In the past, the absence of such a biography has been
because of a lack of source material." Historian C H Simpkinson who in his
review Thomas Harrison- Regicide and Major General in the American Historical
Review Vol 11 No 1 1905 said "it would be interesting to know what induced
the publishers of the Temple Biographies to include in their list Thomas
Harrison. It is impossible to make out of him a popular subject.
Moreover, the
facts in his life are too little known to make it possible to write a
successful popular biography. Consequently, it would be better to have
attempted a life based strictly upon thorough research".[1]
Farr's biography is based on very thorough research. It is certainly is the most subtle view of
Harrison that has previously has been portrayed. As the blurb for the book
points out "Unlike the only two previous full-length studies of Harrison,
the present work makes use of a full range of manuscript, primary and secondary
sources, including the vast range of new material that has fundamentally
changed how the early modern period is now understood. Fully footnoted and
referenced, this study provides the first modern academic study of Harrison".
One difficulty Farr sought to overcome was that Harrison is
best known for his role in the regicide of Charles 1st. Harrison was one of the
foremost republican leaders during the English revolution. He was never
forgiven by later monarchists for this role, and his death was a brutal and
bloody affair.
He was hanged, drawn
and quartered by the Restoration government in 1660. Harrison's gruesome fate
was witnessed by Samuel Pepys who wrote of him "To my Lord's in the
morning, where I met with Captain Cuttance, but my Lord not being up I went out
to Charing Cross, to see Major-general Harrison hanged, drawn, and quartered;
which was done there, he looking as cheerful as any man could do in that
condition. He was presently cut down, and his head and heart is shown to the
people, at which there was great shouts of joy. It is said, that he said that
he was sure to come shortly at the right hand of Christ to judge them that now
had judged him; and that his wife do expect his coming again".[2]

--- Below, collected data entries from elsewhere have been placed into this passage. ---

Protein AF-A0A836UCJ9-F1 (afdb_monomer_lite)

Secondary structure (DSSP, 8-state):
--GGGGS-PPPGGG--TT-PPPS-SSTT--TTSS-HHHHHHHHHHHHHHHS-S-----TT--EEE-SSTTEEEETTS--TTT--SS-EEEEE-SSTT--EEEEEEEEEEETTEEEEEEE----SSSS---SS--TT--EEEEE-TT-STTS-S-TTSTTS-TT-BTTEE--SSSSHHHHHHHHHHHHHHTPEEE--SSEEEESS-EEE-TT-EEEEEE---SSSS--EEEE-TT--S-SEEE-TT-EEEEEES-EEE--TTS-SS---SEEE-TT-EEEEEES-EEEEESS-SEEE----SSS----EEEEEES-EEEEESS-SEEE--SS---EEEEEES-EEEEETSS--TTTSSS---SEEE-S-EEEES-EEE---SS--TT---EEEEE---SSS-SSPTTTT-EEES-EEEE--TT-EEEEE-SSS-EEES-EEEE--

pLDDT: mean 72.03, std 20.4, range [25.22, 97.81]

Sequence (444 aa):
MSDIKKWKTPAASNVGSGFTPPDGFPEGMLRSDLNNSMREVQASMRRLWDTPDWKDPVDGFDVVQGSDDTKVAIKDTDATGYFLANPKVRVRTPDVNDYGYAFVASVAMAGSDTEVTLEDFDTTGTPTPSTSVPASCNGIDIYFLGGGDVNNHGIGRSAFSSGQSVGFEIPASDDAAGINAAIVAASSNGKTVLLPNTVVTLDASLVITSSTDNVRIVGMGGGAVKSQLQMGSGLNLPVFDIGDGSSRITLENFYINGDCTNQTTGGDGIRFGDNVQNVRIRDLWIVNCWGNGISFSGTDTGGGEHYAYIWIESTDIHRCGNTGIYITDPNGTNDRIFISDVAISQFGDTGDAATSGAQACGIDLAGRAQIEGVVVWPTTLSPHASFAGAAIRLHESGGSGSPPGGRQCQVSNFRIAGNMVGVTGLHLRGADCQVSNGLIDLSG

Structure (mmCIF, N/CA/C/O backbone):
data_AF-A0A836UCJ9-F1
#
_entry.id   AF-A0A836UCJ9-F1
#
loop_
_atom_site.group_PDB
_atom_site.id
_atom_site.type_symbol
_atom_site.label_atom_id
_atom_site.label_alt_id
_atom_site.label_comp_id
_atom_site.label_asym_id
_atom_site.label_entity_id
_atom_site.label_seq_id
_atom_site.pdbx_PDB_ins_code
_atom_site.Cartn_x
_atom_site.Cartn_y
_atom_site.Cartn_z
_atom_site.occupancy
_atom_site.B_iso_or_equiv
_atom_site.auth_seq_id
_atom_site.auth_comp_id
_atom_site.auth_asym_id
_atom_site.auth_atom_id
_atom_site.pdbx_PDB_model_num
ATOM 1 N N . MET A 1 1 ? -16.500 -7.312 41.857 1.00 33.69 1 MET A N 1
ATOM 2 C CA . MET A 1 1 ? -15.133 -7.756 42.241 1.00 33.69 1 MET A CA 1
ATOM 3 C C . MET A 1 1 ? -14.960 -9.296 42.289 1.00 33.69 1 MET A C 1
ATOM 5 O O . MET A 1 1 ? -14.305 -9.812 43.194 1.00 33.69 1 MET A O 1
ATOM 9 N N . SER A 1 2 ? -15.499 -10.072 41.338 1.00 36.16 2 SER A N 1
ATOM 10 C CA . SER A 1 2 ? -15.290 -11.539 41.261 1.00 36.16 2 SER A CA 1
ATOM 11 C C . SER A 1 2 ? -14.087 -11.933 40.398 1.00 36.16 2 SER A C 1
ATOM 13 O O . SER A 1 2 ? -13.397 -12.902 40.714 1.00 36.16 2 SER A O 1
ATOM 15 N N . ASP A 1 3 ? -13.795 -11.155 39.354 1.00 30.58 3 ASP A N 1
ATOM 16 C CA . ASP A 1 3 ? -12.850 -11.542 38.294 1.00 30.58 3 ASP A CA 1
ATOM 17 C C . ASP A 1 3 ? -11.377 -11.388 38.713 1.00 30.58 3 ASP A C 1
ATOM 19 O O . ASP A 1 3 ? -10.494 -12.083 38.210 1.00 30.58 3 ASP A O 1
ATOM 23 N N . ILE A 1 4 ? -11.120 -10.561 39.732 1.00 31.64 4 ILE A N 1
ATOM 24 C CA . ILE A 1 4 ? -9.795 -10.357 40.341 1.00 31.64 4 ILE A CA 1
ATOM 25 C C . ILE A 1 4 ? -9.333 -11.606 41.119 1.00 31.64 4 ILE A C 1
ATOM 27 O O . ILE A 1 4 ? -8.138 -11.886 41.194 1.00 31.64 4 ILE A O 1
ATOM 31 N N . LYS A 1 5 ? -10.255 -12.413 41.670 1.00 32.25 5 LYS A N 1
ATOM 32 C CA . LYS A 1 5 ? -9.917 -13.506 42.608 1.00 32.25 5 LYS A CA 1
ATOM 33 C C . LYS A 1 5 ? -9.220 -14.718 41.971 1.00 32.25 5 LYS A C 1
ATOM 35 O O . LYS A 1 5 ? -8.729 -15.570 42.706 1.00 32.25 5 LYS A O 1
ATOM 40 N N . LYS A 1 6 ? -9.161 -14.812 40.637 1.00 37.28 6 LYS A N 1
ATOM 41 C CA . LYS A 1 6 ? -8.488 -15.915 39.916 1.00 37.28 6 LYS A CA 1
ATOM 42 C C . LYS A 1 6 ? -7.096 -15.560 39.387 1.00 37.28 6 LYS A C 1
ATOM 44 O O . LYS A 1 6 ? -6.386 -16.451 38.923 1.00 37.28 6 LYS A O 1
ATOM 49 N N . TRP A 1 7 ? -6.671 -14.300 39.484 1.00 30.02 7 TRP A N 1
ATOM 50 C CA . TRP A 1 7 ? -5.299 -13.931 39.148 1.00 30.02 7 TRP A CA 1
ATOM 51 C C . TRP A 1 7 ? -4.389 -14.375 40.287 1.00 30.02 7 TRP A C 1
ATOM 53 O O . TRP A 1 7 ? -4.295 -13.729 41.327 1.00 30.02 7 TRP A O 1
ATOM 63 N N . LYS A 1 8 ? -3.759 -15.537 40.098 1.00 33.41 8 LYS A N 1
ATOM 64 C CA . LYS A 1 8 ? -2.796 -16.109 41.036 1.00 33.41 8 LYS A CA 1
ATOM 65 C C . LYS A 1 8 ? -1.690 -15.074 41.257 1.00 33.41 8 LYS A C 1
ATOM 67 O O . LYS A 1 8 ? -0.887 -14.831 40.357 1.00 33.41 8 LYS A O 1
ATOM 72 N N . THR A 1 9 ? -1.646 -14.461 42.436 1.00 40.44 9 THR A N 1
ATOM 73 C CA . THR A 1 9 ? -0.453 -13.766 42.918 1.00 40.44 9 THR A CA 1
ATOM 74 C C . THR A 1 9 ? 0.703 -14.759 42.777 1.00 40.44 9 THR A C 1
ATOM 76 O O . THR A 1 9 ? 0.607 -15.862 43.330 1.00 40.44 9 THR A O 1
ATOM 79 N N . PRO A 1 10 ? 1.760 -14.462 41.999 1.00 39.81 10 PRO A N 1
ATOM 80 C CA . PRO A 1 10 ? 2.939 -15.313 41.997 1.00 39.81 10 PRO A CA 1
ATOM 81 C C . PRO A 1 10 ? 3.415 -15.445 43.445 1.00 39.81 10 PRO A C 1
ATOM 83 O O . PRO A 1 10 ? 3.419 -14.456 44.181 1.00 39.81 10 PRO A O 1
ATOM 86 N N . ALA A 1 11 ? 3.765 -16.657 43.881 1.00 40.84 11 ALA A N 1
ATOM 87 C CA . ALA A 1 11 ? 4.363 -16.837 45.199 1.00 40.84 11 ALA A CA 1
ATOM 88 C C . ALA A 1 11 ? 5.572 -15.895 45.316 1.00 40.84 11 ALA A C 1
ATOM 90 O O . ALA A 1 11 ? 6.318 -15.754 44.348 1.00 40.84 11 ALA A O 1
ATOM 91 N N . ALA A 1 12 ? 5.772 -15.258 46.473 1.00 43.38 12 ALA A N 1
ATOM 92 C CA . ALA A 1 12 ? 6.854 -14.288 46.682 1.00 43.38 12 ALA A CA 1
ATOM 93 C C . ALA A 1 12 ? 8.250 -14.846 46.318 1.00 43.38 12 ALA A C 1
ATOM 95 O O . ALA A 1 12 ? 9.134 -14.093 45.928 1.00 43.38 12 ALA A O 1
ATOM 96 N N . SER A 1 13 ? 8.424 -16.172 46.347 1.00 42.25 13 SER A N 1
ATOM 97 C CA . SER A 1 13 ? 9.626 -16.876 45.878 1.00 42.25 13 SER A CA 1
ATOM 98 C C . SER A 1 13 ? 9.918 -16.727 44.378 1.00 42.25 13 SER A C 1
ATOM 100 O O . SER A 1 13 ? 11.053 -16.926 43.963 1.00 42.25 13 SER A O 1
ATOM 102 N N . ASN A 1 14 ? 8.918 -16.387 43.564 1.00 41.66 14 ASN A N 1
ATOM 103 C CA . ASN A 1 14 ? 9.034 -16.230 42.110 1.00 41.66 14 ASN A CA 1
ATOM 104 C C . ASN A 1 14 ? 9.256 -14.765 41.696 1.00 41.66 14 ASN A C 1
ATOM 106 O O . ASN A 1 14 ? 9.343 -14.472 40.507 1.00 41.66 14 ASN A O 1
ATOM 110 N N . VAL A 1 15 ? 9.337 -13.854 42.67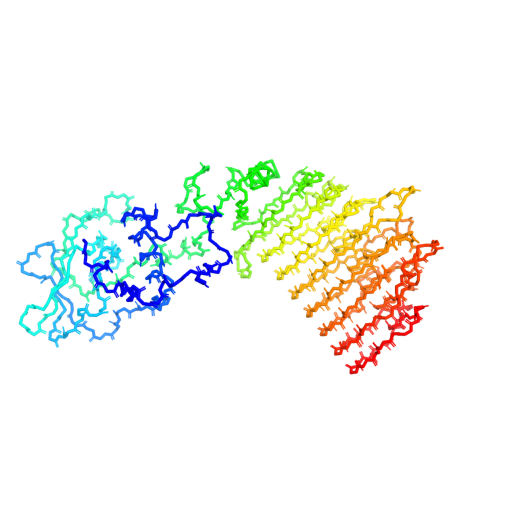0 1.00 44.12 15 VAL A N 1
ATOM 111 C CA . VAL A 1 15 ? 9.584 -12.415 42.492 1.00 44.12 15 VAL A CA 1
ATOM 112 C C . VAL A 1 15 ? 10.924 -12.061 43.150 1.00 44.12 15 VAL A C 1
ATOM 114 O O . VAL A 1 15 ? 11.037 -11.142 43.952 1.00 44.12 15 VAL A O 1
ATOM 117 N N . GLY A 1 16 ? 11.954 -12.866 42.872 1.00 41.88 16 GLY A N 1
ATOM 118 C CA . GLY A 1 16 ? 13.336 -12.515 43.201 1.00 41.88 16 GLY A CA 1
ATOM 119 C C . GLY A 1 16 ? 13.831 -11.364 42.319 1.00 41.88 16 GLY A C 1
ATOM 120 O O . GLY A 1 16 ? 13.237 -11.078 41.280 1.00 41.88 16 GLY A O 1
ATOM 121 N N . SER A 1 17 ? 14.945 -10.738 42.709 1.00 44.66 17 SER A N 1
ATOM 122 C CA . SER A 1 17 ? 15.599 -9.561 42.098 1.00 44.66 17 SER A CA 1
ATOM 123 C C . SER A 1 17 ? 16.075 -9.714 40.636 1.00 44.66 17 SER A C 1
ATOM 125 O O . SER A 1 17 ? 16.977 -9.004 40.207 1.00 44.66 17 SER A O 1
ATOM 127 N N . GLY A 1 18 ? 15.503 -10.648 39.876 1.00 44.22 18 GLY A N 1
ATOM 128 C CA . GLY A 1 18 ? 15.765 -10.888 38.458 1.00 44.22 18 GLY A CA 1
ATOM 129 C C . GLY A 1 18 ? 14.500 -11.037 37.604 1.00 44.22 18 GLY A C 1
ATOM 130 O O . GLY A 1 18 ? 14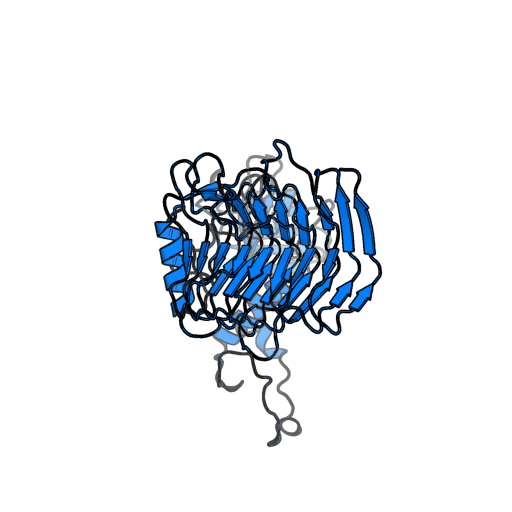.605 -11.490 36.470 1.00 44.22 18 GLY A O 1
ATOM 131 N N . PHE A 1 19 ? 13.307 -10.701 38.116 1.00 40.59 19 PHE A N 1
ATOM 132 C CA . PHE A 1 19 ? 12.102 -10.632 37.282 1.00 40.59 19 PHE A CA 1
ATOM 133 C C . PHE A 1 19 ? 12.003 -9.259 36.604 1.00 40.59 19 PHE A C 1
ATOM 135 O O . PHE A 1 19 ? 11.492 -8.304 37.188 1.00 40.59 19 PHE A O 1
ATOM 142 N N . THR A 1 20 ? 12.486 -9.172 35.368 1.00 46.84 20 THR A N 1
ATOM 143 C CA . THR A 1 20 ? 12.231 -8.038 34.472 1.00 46.84 20 THR A CA 1
ATOM 144 C C . THR A 1 20 ? 10.891 -8.289 33.769 1.00 46.84 20 THR A C 1
ATOM 146 O O . THR A 1 20 ? 10.746 -9.329 33.120 1.00 46.84 20 THR A O 1
ATOM 149 N N . PRO A 1 21 ? 9.876 -7.416 33.912 1.00 40.88 21 PRO A N 1
ATOM 150 C CA . PRO A 1 21 ? 8.658 -7.508 33.110 1.00 40.88 21 PRO A CA 1
ATOM 151 C C . PRO A 1 21 ? 9.020 -7.490 31.612 1.00 40.88 21 PRO A C 1
ATOM 153 O O . PRO A 1 21 ? 9.960 -6.784 31.252 1.00 40.88 21 PRO A O 1
ATOM 156 N N . PRO A 1 22 ? 8.323 -8.236 30.735 1.00 37.06 22 PRO A N 1
ATOM 157 C CA . PRO A 1 22 ? 8.560 -8.135 29.298 1.00 37.06 22 PRO A CA 1
ATOM 158 C C . PRO A 1 22 ? 8.263 -6.706 28.828 1.00 37.06 22 PRO A C 1
ATOM 160 O O . PRO A 1 22 ? 7.188 -6.185 29.137 1.00 37.06 22 PRO A O 1
ATOM 163 N N . ASP A 1 23 ? 9.200 -6.091 28.105 1.00 32.75 23 ASP A N 1
ATOM 164 C CA . ASP A 1 23 ? 9.006 -4.785 27.469 1.00 32.75 23 ASP A CA 1
ATOM 165 C C . ASP A 1 23 ? 7.811 -4.838 26.508 1.00 32.75 23 ASP A C 1
ATOM 167 O O . ASP A 1 23 ? 7.730 -5.728 25.658 1.00 32.75 23 ASP A O 1
ATOM 171 N N . GLY A 1 24 ? 6.878 -3.890 26.652 1.00 32.19 24 GLY A N 1
ATOM 172 C CA . GLY A 1 24 ? 5.736 -3.753 25.737 1.00 32.19 24 GLY A CA 1
ATOM 173 C C . GLY A 1 24 ? 4.370 -3.418 26.352 1.00 32.19 24 GLY A C 1
ATOM 174 O O . GLY A 1 24 ? 3.356 -3.618 25.691 1.00 32.19 24 GLY A O 1
ATOM 175 N N . PHE A 1 25 ? 4.292 -2.913 27.586 1.00 33.09 25 PHE A N 1
ATOM 176 C CA . PHE A 1 25 ? 3.072 -2.308 28.157 1.00 33.09 25 PHE A CA 1
ATOM 177 C C . PHE A 1 25 ? 3.437 -0.928 28.734 1.00 33.09 25 PHE A C 1
ATOM 179 O O . PHE A 1 25 ? 4.600 -0.764 29.104 1.00 33.09 25 PHE A O 1
ATOM 186 N N . PRO A 1 26 ? 2.521 0.068 28.750 1.00 37.59 26 PRO A N 1
ATOM 187 C CA . PRO A 1 26 ? 2.865 1.485 28.662 1.00 37.59 26 PRO A CA 1
ATOM 188 C C . PRO A 1 26 ? 3.903 1.846 29.723 1.00 37.59 26 PRO A C 1
ATOM 190 O O . PRO A 1 26 ? 3.766 1.514 30.902 1.00 37.59 26 PRO A O 1
ATOM 193 N N . GLU A 1 27 ? 4.989 2.411 29.221 1.00 29.56 27 GLU A N 1
ATOM 194 C CA . GLU A 1 27 ? 6.345 2.251 29.729 1.00 29.56 27 GLU A CA 1
ATOM 195 C C . GLU A 1 27 ? 6.487 2.557 31.233 1.00 29.56 27 GLU A C 1
ATOM 197 O O . GLU A 1 27 ? 6.203 3.659 31.700 1.00 29.56 27 GLU A O 1
ATOM 202 N N . GLY A 1 28 ? 6.969 1.568 31.998 1.00 38.62 28 GLY A N 1
ATOM 203 C CA . GLY A 1 28 ? 7.519 1.764 33.346 1.00 38.62 28 GLY A CA 1
ATOM 204 C C . GLY A 1 28 ? 6.593 1.528 34.547 1.00 38.62 28 GLY A C 1
ATOM 205 O O . GLY A 1 28 ? 7.072 1.609 35.677 1.00 38.62 28 GLY A O 1
ATOM 206 N N . MET A 1 29 ? 5.307 1.201 34.367 1.00 36.53 29 MET A N 1
ATOM 207 C CA . MET A 1 29 ? 4.416 0.934 35.511 1.00 36.53 29 MET A CA 1
ATOM 208 C C . MET A 1 29 ? 4.614 -0.474 36.086 1.00 36.53 29 MET A C 1
ATOM 210 O O . MET A 1 29 ? 4.531 -1.479 35.373 1.00 36.53 29 MET A O 1
ATOM 214 N N . LEU A 1 30 ? 4.815 -0.576 37.404 1.00 42.91 30 LEU A N 1
ATOM 215 C CA . LEU A 1 30 ? 4.861 -1.875 38.066 1.00 42.91 30 LEU A CA 1
ATOM 216 C C . LEU A 1 30 ? 3.470 -2.508 38.044 1.00 42.91 30 LEU A C 1
ATOM 218 O O . LEU A 1 30 ? 2.434 -1.847 38.108 1.00 42.91 30 LEU A O 1
ATOM 222 N N . ARG A 1 31 ? 3.426 -3.843 38.047 1.00 43.47 31 ARG A N 1
ATOM 223 C CA . ARG A 1 31 ? 2.177 -4.614 38.152 1.00 43.47 31 ARG A CA 1
ATOM 224 C C . ARG A 1 31 ? 1.377 -4.313 39.421 1.00 43.47 31 ARG A C 1
ATOM 226 O O . ARG A 1 31 ? 0.282 -4.849 39.521 1.00 43.47 31 ARG A O 1
ATOM 233 N N . SER A 1 32 ? 1.893 -3.546 40.382 1.00 47.69 32 SER A N 1
ATOM 234 C CA . SER A 1 32 ? 1.195 -3.003 41.559 1.00 47.69 32 SER A CA 1
ATOM 235 C C . SER A 1 32 ? 0.410 -1.723 41.268 1.00 47.69 32 SER A C 1
ATOM 237 O O . SER A 1 32 ? -0.563 -1.451 41.963 1.00 47.69 32 SER A O 1
ATOM 239 N N . ASP A 1 33 ? 0.789 -0.983 40.227 1.00 40.56 33 ASP A N 1
ATOM 240 C CA . ASP A 1 33 ? 0.382 0.413 40.018 1.00 40.56 33 ASP A CA 1
ATOM 241 C C . ASP A 1 33 ? -0.886 0.534 39.161 1.00 40.56 33 ASP A C 1
ATOM 243 O O . ASP A 1 33 ? -1.489 1.599 39.054 1.00 40.56 33 ASP A O 1
ATOM 247 N N . LEU A 1 34 ? -1.346 -0.584 38.592 1.00 45.25 34 LEU A N 1
ATOM 248 C CA . LEU A 1 34 ? -2.673 -0.691 37.995 1.00 45.25 34 LEU A CA 1
ATOM 249 C C . LEU A 1 34 ? -3.719 -0.779 39.108 1.00 45.25 34 LEU A C 1
ATOM 251 O O . LEU A 1 34 ? -3.795 -1.791 39.822 1.00 45.25 34 LEU A O 1
ATOM 255 N N . ASN A 1 35 ? -4.547 0.261 39.229 1.00 43.75 35 ASN A N 1
ATOM 256 C CA . ASN A 1 35 ? -5.710 0.228 40.107 1.00 43.75 35 ASN A CA 1
ATOM 257 C C . ASN A 1 35 ? -6.686 -0.885 39.666 1.00 43.75 35 ASN A C 1
ATOM 259 O O . ASN A 1 35 ? -6.663 -1.359 38.526 1.00 43.75 35 ASN A O 1
ATOM 263 N N . ASN A 1 36 ? -7.525 -1.352 40.592 1.00 42.00 36 ASN A N 1
ATOM 264 C CA . ASN A 1 36 ? -8.426 -2.482 40.336 1.00 42.00 36 ASN A CA 1
ATOM 265 C C . ASN A 1 36 ? -9.360 -2.232 39.139 1.00 42.00 36 ASN A C 1
ATOM 267 O O . ASN A 1 36 ? -9.644 -3.166 38.395 1.00 42.00 36 ASN A O 1
ATOM 271 N N . SER A 1 37 ? -9.743 -0.976 38.904 1.00 40.00 37 SER A N 1
ATOM 272 C CA . SER A 1 37 ? -10.584 -0.556 37.782 1.00 40.00 37 SER A CA 1
ATOM 273 C C . SER A 1 37 ? -9.920 -0.818 36.426 1.00 40.00 37 SER A C 1
ATOM 275 O O . SER A 1 37 ? -10.543 -1.377 35.530 1.00 40.00 37 SER A O 1
ATOM 277 N N . MET A 1 38 ? -8.630 -0.502 36.271 1.00 42.75 38 MET A N 1
ATOM 278 C CA . MET A 1 38 ? -7.891 -0.764 35.028 1.00 42.75 38 MET A CA 1
ATOM 279 C C . MET A 1 38 ? -7.688 -2.261 34.764 1.00 42.75 38 MET A C 1
ATOM 281 O O . MET A 1 38 ? -7.691 -2.695 33.613 1.00 42.75 38 MET A O 1
ATOM 285 N N . ARG A 1 39 ? -7.564 -3.077 35.818 1.00 43.78 39 ARG A N 1
ATOM 286 C CA . ARG A 1 39 ? -7.501 -4.543 35.679 1.00 43.78 39 ARG A CA 1
ATOM 287 C C . ARG A 1 39 ? -8.844 -5.143 35.285 1.00 43.78 39 ARG A C 1
ATOM 289 O O . ARG A 1 39 ? -8.871 -6.111 34.532 1.00 43.78 39 ARG A O 1
ATOM 296 N N . GLU A 1 40 ? -9.944 -4.575 35.773 1.00 42.69 40 GLU A N 1
ATOM 297 C CA . GLU A 1 40 ? -11.294 -4.968 35.360 1.00 42.69 40 GLU A CA 1
ATOM 298 C C . GLU A 1 40 ? -11.547 -4.624 33.886 1.00 42.69 40 GLU A C 1
ATOM 300 O O . GLU A 1 40 ? -12.057 -5.475 33.160 1.00 42.69 40 GLU A O 1
ATOM 305 N N . VAL A 1 41 ? -11.086 -3.459 33.413 1.00 44.25 41 VAL A N 1
ATOM 306 C CA . VAL A 1 41 ? -11.132 -3.084 31.985 1.00 44.25 41 VAL A CA 1
ATOM 307 C C . VAL A 1 41 ? -10.292 -4.032 31.122 1.00 44.25 41 VAL A C 1
ATOM 309 O O . VAL A 1 41 ? -10.733 -4.479 30.070 1.00 44.25 41 VAL A O 1
ATOM 312 N N . GLN A 1 42 ? -9.098 -4.422 31.571 1.00 44.62 42 GLN A N 1
ATOM 313 C CA . GLN A 1 42 ? -8.295 -5.413 30.843 1.00 44.62 42 GLN A CA 1
ATOM 314 C C . GLN A 1 42 ? -8.948 -6.798 30.815 1.00 44.62 42 GLN A C 1
ATOM 316 O O . GLN A 1 42 ? -8.903 -7.488 29.798 1.00 44.62 42 GLN A O 1
ATOM 321 N N . ALA A 1 43 ? -9.564 -7.220 31.920 1.00 43.50 43 ALA A N 1
ATOM 322 C CA . ALA A 1 43 ? -10.282 -8.486 31.987 1.00 43.50 43 ALA A CA 1
ATOM 323 C C . ALA A 1 43 ? -11.573 -8.473 31.150 1.00 43.50 43 ALA A C 1
ATOM 325 O O . ALA A 1 43 ? -11.983 -9.523 30.657 1.00 43.50 43 ALA A O 1
ATOM 326 N N . SER A 1 44 ? -12.231 -7.320 30.983 1.00 42.31 44 SER A N 1
ATOM 327 C CA . SER A 1 44 ? -13.387 -7.181 30.089 1.00 42.31 44 SER A CA 1
ATOM 328 C C . SER A 1 44 ? -12.962 -7.183 28.620 1.00 42.31 44 SER A C 1
ATOM 330 O O . SER A 1 44 ? -13.525 -7.948 27.844 1.00 42.31 44 SER A O 1
ATOM 332 N N . MET A 1 45 ? -11.908 -6.445 28.261 1.00 42.81 45 MET A N 1
ATOM 333 C CA . MET A 1 45 ? -11.331 -6.453 26.912 1.00 42.81 45 MET A CA 1
ATOM 334 C C . MET A 1 45 ? -10.852 -7.847 26.514 1.00 42.81 45 MET A C 1
ATOM 336 O O . MET A 1 45 ? -11.180 -8.340 25.445 1.00 42.81 45 MET A O 1
ATOM 340 N N . ARG A 1 46 ? -10.126 -8.547 27.386 1.00 42.12 46 ARG A N 1
ATOM 341 C CA . ARG A 1 46 ? -9.657 -9.894 27.059 1.00 42.12 46 ARG A CA 1
ATOM 342 C C . ARG A 1 46 ? -10.795 -10.910 26.932 1.00 42.12 46 ARG A C 1
ATOM 344 O O . ARG A 1 46 ? -10.733 -11.765 26.063 1.00 42.12 46 ARG A O 1
ATOM 351 N N . ARG A 1 47 ? -11.860 -10.786 27.735 1.00 45.66 47 ARG A N 1
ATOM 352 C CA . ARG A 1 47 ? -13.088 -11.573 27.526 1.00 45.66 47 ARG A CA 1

Given that Harrison's later life is better documented than
his earlier work it is understandable that Farr in his book employs a thematic,
rather than a chronological approach, as the introduction says in order "to
illustrate the role of millenarianism and providence in the English Revolution,
religion within the new model army, literature, image and reputation, and
Harrison's relationship with key individuals like Ireton and Cromwell as well
as groups, most notably the Fifth Monarchists".
The book is subdivided into three main parts. The first part
starts with an analysis of Harrison's last few years of life. Farr seeks in
this section of the book to explain Harrison's problem in coming to terms with
the political collapse of the Interregnum regimes. A collapse he had no social,
political or military answer to. It must be said that he was not the only
radical figure to fail to understand his fall from influence and power. Harrison's only answer was to put his
faith in God, believing that his fall from power had been pre-ordained.
This answer may have suited people living in the 17th
century, but I am afraid people residing in the 21st century need a little
more. One of the few historians to examine the defeat of the radical groups was
Christopher Hill. Hill controversially sought to understand how the radical
groups fell from Providence so quickly. He believed that Milton's Paradise Lost
was a "mediation on the reasons for the revolution's failure."His
conclusions were a little pessimistic especially when he drew incorrect
comparisons with 'other failed revolutions.
Part two examines "Harrison's years of 'power."
Farr spends a significant amount of space in this part of the book evaluating
Harrison's political activities and how they impacted on his role in the New
Model Army and his major part in the trial and regicide of the king. Farr's research into regicide is a welcome change from
modern revisionist historiography. Geoffrey Robertson agreed that revisionist "historians
rarely have a good word to say about the trial".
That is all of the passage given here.